_Provided information_
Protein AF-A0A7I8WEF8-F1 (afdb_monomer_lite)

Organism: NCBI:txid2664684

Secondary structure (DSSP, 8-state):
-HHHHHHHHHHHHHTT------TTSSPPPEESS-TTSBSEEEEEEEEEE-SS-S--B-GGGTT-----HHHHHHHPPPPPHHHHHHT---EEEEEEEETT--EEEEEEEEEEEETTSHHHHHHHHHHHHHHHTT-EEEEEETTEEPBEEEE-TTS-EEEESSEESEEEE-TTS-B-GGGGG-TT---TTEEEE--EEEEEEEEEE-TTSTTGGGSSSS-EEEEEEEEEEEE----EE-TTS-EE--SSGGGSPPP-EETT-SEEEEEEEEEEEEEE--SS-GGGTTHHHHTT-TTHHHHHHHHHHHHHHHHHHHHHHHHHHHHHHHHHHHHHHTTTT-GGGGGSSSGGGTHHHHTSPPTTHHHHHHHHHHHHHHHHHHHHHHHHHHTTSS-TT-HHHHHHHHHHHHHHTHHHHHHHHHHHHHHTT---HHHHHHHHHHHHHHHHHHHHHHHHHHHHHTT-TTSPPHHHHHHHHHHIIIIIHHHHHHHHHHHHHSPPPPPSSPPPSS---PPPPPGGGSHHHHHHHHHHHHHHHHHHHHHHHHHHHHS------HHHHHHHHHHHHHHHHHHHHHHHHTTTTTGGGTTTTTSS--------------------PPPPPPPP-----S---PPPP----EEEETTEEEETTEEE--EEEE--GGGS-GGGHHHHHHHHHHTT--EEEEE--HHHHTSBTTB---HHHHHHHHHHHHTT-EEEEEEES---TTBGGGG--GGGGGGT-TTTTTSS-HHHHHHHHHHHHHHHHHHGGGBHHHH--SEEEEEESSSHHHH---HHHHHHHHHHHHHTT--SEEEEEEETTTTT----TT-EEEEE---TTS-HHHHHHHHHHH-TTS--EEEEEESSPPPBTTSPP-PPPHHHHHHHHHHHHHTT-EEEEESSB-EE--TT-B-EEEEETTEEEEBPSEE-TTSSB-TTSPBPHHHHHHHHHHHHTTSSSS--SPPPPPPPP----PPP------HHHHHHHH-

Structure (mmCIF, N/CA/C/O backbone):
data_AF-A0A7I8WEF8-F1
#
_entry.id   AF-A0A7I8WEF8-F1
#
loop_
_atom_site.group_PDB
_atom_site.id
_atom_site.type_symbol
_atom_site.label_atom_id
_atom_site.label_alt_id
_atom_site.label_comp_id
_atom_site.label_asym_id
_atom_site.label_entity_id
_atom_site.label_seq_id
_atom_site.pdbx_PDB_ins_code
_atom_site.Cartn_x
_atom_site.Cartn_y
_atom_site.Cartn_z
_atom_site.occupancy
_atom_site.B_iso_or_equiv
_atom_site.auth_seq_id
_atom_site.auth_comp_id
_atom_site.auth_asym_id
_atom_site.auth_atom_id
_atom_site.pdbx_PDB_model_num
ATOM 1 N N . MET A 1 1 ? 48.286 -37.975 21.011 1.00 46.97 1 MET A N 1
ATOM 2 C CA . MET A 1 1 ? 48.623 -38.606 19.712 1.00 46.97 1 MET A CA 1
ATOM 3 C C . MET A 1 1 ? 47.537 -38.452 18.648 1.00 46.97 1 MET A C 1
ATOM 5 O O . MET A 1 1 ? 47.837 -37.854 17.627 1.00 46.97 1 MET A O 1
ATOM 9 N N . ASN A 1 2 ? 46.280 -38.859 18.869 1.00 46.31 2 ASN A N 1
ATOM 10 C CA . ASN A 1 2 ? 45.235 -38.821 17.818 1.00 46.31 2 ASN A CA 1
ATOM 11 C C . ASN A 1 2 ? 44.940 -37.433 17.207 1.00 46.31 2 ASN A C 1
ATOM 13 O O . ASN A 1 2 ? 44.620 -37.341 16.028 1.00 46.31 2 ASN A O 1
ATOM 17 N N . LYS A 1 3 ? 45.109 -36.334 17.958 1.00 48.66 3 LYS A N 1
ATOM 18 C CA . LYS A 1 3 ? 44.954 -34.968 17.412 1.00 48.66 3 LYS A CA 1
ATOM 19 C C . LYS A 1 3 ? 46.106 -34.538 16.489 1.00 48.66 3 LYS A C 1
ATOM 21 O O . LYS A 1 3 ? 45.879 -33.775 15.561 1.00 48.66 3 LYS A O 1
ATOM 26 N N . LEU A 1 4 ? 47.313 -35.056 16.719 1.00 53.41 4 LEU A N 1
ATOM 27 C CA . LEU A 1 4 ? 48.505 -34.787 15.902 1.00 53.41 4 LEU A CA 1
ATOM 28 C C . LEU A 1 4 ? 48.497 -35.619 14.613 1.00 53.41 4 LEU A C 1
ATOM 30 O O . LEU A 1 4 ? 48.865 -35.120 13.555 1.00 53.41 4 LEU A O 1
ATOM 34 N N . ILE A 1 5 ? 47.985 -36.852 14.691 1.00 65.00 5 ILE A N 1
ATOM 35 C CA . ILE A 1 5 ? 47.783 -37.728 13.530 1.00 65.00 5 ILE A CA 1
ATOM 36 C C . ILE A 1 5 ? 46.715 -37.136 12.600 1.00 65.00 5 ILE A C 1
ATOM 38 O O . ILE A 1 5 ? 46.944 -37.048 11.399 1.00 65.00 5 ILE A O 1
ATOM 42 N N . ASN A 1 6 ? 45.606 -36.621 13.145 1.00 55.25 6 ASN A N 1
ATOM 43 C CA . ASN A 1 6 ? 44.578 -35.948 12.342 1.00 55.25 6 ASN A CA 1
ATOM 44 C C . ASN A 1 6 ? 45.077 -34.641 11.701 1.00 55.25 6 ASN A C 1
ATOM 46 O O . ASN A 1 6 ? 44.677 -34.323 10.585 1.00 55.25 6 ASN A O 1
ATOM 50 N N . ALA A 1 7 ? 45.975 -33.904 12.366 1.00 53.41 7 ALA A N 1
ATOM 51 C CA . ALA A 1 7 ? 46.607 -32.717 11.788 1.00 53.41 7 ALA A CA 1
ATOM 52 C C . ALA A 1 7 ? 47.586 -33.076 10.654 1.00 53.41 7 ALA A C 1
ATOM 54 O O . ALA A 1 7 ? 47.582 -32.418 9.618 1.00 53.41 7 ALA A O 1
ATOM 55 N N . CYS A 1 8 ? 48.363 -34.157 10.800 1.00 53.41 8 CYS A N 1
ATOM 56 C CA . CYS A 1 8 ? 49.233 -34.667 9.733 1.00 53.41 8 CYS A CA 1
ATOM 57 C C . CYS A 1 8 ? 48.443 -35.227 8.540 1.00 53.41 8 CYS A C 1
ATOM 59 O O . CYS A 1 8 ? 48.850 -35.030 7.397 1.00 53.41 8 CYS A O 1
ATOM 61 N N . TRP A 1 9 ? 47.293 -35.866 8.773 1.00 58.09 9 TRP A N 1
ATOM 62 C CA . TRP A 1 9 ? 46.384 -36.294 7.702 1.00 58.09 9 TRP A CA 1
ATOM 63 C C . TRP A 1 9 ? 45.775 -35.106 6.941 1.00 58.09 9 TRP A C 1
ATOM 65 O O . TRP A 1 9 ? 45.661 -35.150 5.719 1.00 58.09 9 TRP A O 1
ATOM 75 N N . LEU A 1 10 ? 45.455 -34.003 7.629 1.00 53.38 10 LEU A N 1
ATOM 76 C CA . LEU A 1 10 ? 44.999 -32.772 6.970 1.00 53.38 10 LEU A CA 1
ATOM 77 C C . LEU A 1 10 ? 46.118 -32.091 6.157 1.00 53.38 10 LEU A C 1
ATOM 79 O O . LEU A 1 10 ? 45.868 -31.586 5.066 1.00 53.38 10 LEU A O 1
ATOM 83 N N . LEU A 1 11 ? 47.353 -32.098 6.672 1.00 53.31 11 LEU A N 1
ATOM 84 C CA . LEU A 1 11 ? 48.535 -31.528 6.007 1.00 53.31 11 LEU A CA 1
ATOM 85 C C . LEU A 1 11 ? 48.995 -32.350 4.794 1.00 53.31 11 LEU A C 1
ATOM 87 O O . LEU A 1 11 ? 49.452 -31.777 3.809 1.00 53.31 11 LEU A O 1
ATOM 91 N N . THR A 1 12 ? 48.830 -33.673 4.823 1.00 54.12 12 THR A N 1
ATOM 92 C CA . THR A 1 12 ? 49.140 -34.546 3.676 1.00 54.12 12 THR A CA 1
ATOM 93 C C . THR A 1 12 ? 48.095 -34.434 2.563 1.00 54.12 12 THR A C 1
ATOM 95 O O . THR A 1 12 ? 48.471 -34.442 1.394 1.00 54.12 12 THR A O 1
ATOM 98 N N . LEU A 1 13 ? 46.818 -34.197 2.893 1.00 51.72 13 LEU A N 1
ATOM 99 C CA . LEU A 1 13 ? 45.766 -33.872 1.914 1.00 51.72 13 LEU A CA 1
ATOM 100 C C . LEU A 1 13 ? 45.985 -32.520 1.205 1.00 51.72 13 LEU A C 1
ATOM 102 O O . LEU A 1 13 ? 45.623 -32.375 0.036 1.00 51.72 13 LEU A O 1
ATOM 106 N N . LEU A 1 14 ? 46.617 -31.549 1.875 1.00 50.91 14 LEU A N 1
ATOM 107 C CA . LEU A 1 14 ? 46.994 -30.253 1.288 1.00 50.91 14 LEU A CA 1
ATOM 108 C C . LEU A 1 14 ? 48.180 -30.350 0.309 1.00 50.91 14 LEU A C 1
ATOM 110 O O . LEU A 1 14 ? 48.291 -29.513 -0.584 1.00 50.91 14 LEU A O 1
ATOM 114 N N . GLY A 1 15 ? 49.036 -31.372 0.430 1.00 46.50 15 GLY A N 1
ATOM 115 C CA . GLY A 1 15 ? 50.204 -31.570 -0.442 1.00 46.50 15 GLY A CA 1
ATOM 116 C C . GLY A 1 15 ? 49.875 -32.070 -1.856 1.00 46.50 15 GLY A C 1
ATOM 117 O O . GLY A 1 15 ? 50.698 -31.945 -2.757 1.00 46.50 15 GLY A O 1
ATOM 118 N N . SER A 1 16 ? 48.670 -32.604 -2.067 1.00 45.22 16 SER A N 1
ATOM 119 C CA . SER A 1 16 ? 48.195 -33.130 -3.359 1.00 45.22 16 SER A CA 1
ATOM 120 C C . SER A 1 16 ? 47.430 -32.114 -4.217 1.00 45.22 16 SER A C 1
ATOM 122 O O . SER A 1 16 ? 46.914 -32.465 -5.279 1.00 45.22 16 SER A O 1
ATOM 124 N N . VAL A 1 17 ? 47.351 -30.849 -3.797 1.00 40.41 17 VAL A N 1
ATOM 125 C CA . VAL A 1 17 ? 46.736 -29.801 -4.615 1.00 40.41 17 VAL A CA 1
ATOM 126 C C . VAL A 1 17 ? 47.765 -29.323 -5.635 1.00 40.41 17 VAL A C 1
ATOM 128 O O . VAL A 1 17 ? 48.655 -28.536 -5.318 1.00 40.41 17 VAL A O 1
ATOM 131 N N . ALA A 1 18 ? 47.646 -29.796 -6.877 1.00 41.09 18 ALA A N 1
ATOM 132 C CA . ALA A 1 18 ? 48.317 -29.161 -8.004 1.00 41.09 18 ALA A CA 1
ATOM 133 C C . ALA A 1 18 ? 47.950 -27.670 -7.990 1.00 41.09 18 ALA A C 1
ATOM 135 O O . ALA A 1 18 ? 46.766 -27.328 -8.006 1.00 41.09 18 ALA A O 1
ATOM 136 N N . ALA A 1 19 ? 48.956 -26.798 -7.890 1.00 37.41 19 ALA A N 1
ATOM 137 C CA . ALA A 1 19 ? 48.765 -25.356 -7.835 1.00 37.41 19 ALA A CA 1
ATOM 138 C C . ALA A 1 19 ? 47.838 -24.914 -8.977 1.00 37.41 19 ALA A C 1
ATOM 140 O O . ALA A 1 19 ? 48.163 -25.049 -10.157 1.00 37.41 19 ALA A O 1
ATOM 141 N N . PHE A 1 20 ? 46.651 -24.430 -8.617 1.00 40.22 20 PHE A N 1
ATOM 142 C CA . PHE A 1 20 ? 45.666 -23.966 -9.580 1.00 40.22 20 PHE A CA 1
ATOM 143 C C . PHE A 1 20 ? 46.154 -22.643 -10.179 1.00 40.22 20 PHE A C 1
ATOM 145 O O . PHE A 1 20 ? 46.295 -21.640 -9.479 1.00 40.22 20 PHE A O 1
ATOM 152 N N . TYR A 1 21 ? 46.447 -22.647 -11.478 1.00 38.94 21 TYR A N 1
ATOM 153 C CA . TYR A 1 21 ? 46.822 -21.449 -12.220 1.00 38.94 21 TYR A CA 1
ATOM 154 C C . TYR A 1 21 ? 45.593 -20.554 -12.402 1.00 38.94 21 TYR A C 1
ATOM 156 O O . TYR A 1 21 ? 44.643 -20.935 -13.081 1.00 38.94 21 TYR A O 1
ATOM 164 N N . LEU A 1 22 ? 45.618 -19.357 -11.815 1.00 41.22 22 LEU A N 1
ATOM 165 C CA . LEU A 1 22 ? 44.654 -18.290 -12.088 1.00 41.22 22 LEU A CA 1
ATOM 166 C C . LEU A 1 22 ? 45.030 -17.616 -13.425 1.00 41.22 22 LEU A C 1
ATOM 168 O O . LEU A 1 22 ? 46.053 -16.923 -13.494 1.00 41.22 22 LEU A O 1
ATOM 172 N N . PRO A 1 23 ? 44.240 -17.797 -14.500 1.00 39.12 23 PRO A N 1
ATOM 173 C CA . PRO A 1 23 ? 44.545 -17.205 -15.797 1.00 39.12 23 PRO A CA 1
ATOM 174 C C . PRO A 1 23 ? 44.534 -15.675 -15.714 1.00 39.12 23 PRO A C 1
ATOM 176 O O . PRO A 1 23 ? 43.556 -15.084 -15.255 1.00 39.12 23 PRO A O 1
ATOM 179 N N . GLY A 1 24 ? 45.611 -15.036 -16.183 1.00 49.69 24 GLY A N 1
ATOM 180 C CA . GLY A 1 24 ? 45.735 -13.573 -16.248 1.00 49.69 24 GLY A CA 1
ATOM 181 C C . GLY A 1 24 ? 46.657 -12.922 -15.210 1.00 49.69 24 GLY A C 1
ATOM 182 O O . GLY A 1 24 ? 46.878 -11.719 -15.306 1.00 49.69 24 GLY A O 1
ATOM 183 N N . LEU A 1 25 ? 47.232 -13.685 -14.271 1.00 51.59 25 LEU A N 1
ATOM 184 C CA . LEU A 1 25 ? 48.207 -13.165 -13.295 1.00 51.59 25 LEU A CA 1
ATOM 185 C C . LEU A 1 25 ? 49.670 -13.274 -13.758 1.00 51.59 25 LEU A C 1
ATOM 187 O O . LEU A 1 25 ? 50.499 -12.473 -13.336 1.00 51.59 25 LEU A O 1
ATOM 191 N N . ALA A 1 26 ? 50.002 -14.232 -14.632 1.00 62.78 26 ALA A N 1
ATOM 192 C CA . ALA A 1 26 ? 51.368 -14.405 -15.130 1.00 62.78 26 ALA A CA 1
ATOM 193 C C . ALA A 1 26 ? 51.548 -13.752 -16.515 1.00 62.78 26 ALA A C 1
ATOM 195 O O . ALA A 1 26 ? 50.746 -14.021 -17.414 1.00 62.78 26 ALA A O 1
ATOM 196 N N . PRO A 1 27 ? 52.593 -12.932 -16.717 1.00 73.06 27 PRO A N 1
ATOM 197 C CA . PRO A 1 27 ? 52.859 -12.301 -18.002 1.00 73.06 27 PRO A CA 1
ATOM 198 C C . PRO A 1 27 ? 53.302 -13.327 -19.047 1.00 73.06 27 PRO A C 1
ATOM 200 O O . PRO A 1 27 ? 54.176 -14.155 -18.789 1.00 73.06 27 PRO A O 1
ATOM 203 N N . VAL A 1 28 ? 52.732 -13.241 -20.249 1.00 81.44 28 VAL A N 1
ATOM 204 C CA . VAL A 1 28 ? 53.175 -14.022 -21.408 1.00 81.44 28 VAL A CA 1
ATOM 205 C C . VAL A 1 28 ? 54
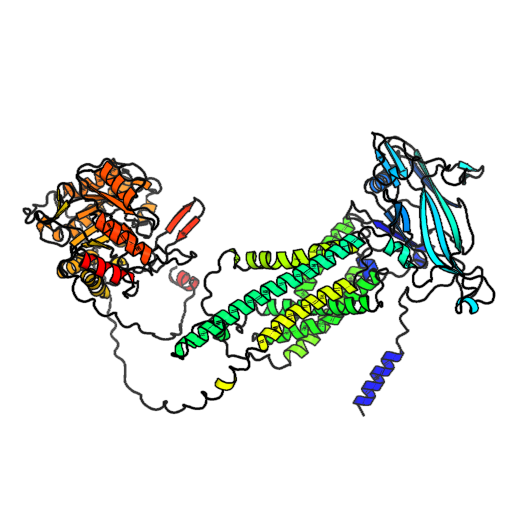.200 -13.201 -22.180 1.00 81.44 28 VAL A C 1
ATOM 207 O O . VAL A 1 28 ? 53.937 -12.057 -22.551 1.00 81.44 28 VAL A O 1
ATOM 210 N N . THR A 1 29 ? 55.372 -13.784 -22.422 1.00 85.06 29 THR A N 1
ATOM 211 C CA . THR A 1 29 ? 56.405 -13.159 -23.252 1.00 85.06 29 THR A CA 1
ATOM 212 C C . THR A 1 29 ? 56.364 -13.738 -24.663 1.00 85.06 29 THR A C 1
ATOM 214 O O . THR A 1 29 ? 56.368 -14.962 -24.841 1.00 85.06 29 THR A O 1
ATOM 217 N N . TYR A 1 30 ? 56.347 -12.855 -25.658 1.00 86.00 30 TYR A N 1
ATOM 218 C CA . TYR A 1 30 ? 56.342 -13.202 -27.074 1.00 86.00 30 TYR A CA 1
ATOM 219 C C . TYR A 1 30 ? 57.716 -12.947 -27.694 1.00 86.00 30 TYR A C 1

_Work request_
The expected output is exactly the lines of the listing above between the line holding "ATOM 62 C CA" and the line holding "ATOM 79 O O", inclusive.

_Expected output_
ATOM 62 C CA . TRP A 1 9 ? 46.384 -36.294 7.702 1.00 58.09 9 TRP A CA 1
ATOM 63 C C . TRP A 1 9 ? 45.775 -35.106 6.941 1.00 58.09 9 TRP A C 1
ATOM 65 O O . TRP A 1 9 ? 45.661 -35.150 5.719 1.00 58.09 9 TRP A O 1
ATOM 75 N N . LEU A 1 10 ? 45.455 -34.003 7.629 1.00 53.38 10 LEU A N 1
ATOM 76 C CA . LEU A 1 10 ? 44.999 -32.772 6.970 1.00 53.38 10 LEU A CA 1
ATOM 77 C C . LEU A 1 10 ? 46.118 -32.091 6.157 1.00 53.38 10 LEU A C 1
ATOM 79 O O . LEU A 1 10 ? 45.868 -31.586 5.066 1.00 53.38 10 LEU A O 1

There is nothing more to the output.